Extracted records
________
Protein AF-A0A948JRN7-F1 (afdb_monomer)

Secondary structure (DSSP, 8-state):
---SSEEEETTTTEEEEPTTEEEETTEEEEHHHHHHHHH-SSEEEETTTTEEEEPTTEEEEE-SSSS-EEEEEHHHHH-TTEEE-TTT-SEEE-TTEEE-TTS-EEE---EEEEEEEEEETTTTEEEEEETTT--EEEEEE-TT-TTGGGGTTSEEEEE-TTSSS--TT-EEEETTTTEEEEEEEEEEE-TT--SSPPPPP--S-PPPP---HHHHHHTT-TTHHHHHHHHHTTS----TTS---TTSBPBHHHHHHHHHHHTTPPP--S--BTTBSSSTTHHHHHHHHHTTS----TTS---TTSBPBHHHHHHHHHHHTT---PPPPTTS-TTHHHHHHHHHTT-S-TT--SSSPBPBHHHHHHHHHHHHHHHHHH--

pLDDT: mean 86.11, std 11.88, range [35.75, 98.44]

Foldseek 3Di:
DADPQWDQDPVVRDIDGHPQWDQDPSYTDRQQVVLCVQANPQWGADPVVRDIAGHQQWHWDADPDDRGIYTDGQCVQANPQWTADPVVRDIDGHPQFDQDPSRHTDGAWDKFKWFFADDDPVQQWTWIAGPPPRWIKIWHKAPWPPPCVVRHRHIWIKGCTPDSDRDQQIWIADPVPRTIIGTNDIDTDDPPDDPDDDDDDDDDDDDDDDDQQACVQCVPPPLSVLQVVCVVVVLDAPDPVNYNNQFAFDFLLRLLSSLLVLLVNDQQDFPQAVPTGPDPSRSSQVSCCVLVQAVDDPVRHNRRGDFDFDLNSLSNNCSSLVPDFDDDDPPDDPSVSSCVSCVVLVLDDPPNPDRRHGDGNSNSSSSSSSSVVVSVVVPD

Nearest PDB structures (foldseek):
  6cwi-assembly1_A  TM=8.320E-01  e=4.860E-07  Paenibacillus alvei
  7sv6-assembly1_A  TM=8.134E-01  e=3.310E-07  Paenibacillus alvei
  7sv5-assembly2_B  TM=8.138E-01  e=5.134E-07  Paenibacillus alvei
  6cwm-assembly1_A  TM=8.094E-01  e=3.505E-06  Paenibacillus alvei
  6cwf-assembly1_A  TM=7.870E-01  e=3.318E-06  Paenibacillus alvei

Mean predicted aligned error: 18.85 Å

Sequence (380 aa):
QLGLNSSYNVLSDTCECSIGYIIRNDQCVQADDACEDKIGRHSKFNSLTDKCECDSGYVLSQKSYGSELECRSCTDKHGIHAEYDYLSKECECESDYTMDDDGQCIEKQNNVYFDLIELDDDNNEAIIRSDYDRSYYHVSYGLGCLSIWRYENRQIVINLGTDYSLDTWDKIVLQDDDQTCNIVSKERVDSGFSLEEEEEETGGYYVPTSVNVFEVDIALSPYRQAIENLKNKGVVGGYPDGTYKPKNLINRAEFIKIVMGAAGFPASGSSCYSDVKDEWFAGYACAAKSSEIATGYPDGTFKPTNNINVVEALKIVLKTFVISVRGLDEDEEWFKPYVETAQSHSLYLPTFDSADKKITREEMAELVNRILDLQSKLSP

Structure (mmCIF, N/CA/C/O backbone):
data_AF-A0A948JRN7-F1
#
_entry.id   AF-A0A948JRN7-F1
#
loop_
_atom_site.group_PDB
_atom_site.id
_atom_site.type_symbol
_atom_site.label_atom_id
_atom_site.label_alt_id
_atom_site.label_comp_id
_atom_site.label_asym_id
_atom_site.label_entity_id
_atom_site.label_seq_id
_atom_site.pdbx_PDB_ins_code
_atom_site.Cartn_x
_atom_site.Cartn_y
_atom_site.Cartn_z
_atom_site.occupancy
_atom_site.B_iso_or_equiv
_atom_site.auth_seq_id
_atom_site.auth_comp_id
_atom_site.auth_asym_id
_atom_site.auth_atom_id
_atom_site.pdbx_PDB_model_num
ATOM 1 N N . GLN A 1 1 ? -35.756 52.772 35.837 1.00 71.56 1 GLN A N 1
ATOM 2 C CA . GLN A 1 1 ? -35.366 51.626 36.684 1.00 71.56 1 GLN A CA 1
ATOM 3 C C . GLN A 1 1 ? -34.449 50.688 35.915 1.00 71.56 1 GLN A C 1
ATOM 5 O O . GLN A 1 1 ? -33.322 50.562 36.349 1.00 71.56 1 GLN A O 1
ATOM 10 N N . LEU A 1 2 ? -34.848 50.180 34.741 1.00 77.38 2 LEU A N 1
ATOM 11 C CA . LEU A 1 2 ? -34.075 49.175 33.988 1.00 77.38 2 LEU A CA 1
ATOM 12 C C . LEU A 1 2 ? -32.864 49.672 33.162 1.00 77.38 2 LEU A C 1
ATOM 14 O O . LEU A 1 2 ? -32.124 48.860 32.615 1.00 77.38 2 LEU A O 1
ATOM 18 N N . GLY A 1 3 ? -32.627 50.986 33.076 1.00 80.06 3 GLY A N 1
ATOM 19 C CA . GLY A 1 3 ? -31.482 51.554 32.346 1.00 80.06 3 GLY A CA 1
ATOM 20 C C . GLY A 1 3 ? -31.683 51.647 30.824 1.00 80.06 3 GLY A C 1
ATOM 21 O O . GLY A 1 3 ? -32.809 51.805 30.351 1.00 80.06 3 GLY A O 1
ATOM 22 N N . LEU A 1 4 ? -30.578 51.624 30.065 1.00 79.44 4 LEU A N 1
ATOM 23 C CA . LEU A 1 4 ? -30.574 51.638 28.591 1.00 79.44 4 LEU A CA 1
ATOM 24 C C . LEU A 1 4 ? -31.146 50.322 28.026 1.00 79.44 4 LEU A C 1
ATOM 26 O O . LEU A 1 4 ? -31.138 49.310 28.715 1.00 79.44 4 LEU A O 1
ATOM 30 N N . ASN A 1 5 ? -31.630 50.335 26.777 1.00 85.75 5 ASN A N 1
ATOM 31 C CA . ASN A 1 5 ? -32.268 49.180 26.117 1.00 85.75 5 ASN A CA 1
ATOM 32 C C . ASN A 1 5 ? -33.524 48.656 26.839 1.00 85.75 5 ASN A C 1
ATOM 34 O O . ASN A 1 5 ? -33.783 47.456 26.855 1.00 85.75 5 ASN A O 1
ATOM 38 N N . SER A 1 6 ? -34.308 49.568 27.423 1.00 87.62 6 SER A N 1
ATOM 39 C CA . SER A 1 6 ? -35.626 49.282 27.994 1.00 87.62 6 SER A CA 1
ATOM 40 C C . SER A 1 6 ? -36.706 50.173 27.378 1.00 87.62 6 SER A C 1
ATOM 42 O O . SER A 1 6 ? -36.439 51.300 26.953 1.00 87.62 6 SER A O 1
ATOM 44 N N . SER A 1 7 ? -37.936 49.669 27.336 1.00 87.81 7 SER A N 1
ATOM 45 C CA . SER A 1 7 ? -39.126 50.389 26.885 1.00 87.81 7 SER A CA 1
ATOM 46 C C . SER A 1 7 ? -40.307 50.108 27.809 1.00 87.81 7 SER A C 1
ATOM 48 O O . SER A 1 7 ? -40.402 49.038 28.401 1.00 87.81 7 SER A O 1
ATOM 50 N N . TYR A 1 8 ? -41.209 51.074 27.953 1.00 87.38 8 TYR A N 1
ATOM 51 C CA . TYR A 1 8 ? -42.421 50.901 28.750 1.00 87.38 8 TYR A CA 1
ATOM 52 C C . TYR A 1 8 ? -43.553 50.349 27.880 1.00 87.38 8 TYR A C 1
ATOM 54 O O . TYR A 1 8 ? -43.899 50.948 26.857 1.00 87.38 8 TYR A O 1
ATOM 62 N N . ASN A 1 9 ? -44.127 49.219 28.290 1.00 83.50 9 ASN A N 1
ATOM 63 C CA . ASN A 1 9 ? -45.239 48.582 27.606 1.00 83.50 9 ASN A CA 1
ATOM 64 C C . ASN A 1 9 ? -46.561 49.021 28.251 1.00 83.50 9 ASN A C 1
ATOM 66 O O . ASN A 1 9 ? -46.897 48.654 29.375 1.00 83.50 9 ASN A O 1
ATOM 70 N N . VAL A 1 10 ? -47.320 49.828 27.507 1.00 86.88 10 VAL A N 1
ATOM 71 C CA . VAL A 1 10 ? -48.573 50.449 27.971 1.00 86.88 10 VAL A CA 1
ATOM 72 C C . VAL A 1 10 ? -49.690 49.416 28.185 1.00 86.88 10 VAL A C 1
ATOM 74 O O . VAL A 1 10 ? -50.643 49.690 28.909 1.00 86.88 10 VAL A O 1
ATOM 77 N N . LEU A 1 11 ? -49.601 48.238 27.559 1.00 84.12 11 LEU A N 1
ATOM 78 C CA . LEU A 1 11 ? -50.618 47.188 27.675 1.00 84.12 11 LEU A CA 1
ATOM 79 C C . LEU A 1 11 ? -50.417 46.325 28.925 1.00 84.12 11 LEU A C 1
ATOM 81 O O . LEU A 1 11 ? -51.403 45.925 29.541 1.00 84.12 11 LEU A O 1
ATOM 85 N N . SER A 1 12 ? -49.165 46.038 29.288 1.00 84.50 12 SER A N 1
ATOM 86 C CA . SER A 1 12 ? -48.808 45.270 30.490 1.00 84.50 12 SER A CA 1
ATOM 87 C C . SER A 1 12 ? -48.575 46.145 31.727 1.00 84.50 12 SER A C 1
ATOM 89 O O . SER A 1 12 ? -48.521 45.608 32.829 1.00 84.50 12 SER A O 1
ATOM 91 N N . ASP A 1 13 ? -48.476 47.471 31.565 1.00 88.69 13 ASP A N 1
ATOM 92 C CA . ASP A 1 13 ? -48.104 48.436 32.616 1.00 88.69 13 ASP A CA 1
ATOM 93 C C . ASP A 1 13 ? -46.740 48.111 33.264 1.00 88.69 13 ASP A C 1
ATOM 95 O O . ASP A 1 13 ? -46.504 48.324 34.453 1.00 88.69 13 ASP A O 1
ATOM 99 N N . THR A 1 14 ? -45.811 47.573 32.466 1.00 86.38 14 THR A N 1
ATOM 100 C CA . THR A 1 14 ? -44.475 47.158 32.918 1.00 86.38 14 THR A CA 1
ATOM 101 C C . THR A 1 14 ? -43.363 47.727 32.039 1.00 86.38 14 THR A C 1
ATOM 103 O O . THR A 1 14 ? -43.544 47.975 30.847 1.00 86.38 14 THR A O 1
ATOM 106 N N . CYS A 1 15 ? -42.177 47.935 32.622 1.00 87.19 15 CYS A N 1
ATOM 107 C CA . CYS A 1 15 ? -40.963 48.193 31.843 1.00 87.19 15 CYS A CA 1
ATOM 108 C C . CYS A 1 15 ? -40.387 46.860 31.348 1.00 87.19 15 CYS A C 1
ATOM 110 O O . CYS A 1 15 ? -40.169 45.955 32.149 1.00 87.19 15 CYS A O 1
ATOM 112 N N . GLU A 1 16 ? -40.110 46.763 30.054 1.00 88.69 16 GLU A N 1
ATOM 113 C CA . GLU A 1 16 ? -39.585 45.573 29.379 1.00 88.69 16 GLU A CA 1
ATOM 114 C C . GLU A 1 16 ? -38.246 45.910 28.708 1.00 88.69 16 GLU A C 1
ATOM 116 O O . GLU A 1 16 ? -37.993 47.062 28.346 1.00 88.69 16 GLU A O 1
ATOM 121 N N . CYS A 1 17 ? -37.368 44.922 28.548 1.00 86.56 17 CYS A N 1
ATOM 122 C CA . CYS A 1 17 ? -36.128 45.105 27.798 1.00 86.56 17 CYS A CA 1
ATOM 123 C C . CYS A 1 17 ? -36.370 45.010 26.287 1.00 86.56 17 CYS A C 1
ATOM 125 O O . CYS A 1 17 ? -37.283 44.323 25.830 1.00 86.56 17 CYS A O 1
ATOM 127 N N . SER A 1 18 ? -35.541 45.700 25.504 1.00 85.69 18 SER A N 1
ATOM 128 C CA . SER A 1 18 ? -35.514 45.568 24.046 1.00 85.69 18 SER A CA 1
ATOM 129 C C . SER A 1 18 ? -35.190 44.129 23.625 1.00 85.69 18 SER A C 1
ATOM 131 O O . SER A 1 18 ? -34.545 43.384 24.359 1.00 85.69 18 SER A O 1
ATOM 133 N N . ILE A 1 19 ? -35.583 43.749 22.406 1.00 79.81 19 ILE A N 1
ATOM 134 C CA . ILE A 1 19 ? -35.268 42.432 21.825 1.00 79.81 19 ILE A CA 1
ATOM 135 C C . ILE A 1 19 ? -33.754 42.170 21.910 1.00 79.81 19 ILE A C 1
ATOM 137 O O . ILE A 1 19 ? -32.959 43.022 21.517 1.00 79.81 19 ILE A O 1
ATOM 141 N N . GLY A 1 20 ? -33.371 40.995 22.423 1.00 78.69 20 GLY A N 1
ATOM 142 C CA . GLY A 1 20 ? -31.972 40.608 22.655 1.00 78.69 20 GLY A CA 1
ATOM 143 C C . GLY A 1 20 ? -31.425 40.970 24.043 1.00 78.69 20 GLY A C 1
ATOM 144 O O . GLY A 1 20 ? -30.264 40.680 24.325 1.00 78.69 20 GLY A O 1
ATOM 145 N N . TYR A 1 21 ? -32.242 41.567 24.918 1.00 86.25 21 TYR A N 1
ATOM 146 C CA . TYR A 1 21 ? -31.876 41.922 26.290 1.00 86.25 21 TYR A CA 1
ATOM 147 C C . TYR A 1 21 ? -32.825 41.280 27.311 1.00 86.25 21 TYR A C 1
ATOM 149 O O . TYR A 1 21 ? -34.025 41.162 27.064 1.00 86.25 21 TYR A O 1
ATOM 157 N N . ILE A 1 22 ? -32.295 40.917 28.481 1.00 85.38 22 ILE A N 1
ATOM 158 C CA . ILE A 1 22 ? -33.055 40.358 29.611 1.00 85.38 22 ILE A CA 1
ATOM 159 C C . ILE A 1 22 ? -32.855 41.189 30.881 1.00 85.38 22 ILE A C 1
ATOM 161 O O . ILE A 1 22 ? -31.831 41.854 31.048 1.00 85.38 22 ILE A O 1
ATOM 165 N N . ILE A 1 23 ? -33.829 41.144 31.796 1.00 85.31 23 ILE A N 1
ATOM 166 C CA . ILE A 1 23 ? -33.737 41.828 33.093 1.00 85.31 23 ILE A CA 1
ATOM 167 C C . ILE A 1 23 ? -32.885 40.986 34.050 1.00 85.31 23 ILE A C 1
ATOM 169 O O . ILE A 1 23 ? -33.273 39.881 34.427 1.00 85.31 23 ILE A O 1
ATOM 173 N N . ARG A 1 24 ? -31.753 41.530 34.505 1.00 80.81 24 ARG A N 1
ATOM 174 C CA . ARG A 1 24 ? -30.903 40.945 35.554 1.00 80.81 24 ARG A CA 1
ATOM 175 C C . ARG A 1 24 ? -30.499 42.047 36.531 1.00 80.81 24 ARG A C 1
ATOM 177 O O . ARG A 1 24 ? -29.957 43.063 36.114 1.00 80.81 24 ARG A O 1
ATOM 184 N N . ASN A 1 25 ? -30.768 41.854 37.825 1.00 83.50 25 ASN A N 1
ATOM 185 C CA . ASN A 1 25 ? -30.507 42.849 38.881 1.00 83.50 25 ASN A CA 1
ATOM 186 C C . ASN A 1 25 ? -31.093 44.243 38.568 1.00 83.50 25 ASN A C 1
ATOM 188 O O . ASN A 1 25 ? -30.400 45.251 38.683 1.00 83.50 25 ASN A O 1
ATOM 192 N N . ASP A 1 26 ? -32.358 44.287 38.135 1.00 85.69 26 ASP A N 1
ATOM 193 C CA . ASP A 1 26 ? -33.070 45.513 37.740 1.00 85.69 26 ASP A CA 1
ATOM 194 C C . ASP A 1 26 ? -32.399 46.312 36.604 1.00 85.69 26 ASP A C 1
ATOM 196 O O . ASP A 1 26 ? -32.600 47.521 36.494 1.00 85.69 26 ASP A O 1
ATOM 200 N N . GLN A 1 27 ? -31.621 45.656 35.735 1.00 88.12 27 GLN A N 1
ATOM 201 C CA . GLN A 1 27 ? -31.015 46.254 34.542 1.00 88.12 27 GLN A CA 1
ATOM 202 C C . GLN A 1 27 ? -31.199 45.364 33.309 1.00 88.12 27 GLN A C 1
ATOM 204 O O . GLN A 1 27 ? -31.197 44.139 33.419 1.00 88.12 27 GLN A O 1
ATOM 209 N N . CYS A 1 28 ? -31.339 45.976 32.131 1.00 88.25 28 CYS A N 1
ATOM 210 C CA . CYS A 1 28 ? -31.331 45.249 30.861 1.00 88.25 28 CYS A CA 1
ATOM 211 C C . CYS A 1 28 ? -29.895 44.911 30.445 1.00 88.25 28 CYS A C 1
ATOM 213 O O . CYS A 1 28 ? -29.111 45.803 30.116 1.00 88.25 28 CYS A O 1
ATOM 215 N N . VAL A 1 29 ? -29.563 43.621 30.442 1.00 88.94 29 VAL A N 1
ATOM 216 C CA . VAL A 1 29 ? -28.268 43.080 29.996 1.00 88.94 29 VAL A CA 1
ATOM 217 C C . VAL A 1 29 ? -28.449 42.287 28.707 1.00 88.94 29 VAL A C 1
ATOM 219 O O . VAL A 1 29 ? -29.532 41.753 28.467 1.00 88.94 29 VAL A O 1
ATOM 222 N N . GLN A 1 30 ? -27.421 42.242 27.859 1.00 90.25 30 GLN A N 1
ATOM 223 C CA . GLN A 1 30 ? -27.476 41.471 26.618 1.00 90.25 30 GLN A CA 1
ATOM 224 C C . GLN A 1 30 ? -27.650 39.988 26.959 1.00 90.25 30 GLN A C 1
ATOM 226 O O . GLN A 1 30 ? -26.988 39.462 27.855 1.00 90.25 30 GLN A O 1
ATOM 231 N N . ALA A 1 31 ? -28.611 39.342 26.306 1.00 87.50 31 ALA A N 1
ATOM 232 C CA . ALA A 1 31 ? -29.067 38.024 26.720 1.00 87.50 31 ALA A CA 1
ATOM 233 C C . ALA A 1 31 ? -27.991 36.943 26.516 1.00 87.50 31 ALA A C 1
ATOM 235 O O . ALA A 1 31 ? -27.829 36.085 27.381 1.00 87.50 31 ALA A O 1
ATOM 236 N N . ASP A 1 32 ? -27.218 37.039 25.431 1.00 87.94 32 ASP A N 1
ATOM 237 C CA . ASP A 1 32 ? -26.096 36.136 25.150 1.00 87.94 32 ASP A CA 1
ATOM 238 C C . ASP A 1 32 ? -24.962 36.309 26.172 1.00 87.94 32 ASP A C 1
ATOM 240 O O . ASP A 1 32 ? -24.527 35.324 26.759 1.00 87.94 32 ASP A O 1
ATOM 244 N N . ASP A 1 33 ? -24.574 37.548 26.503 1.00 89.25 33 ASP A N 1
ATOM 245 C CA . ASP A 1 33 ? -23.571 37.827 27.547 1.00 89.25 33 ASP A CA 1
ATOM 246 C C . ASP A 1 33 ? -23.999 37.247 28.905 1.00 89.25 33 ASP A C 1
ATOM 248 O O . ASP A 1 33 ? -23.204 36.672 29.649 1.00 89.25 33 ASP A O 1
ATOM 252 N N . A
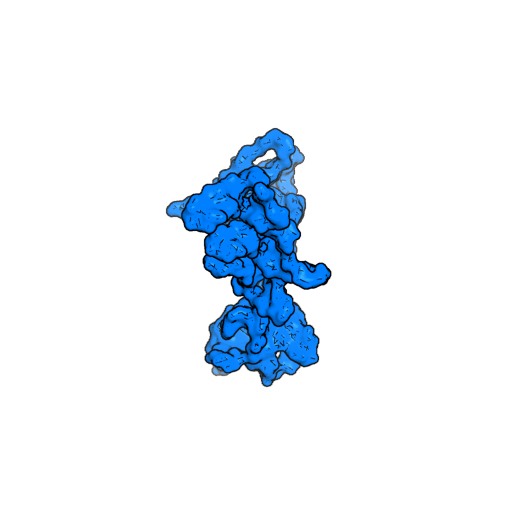LA A 1 34 ? -25.290 37.357 29.233 1.00 88.50 34 ALA A N 1
ATOM 253 C CA . ALA A 1 34 ? -25.832 36.773 30.452 1.00 88.50 34 ALA A CA 1
ATOM 254 C C . ALA A 1 34 ? -25.805 35.234 30.439 1.00 88.50 34 ALA A C 1
ATOM 256 O O . ALA A 1 34 ? -25.733 34.623 31.510 1.00 88.50 34 ALA A O 1
ATOM 257 N N . CYS A 1 35 ? -25.861 34.610 29.261 1.00 90.31 35 CYS A N 1
ATOM 258 C CA . CYS A 1 35 ? -25.663 33.175 29.103 1.00 90.31 35 CYS A CA 1
ATOM 259 C C . CYS A 1 35 ? -24.190 32.790 29.224 1.00 90.31 35 CYS A C 1
ATOM 261 O O . CYS A 1 35 ? -23.897 31.849 29.966 1.00 90.31 35 CYS A O 1
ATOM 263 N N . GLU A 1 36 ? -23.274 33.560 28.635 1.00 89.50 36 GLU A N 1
________
▸ **EXERCISE BRIEF**
Among the records above, extract exactly the lines from the line with "ATOM 93 C C" to the line with "ATOM 103 O O", both lines included, and leave out the rest.

▸ **OUTPUT**
ATOM 93 C C . ASP A 1 13 ? -46.740 48.111 33.264 1.00 88.69 13 ASP A C 1
ATOM 95 O O . ASP A 1 13 ? -46.504 48.324 34.453 1.00 88.69 13 ASP A O 1
ATOM 99 N N . THR A 1 14 ? -45.811 47.573 32.466 1.00 86.38 14 THR A N 1
ATOM 100 C CA . THR A 1 14 ? -44.475 47.158 32.918 1.00 86.38 14 THR A CA 1
ATOM 101 C C . THR A 1 14 ? -43.363 47.727 32.039 1.00 86.38 14 THR A C 1
ATOM 103 O O . THR A 1 14 ? -43.544 47.975 30.847 1.00 86.38 14 THR A O 1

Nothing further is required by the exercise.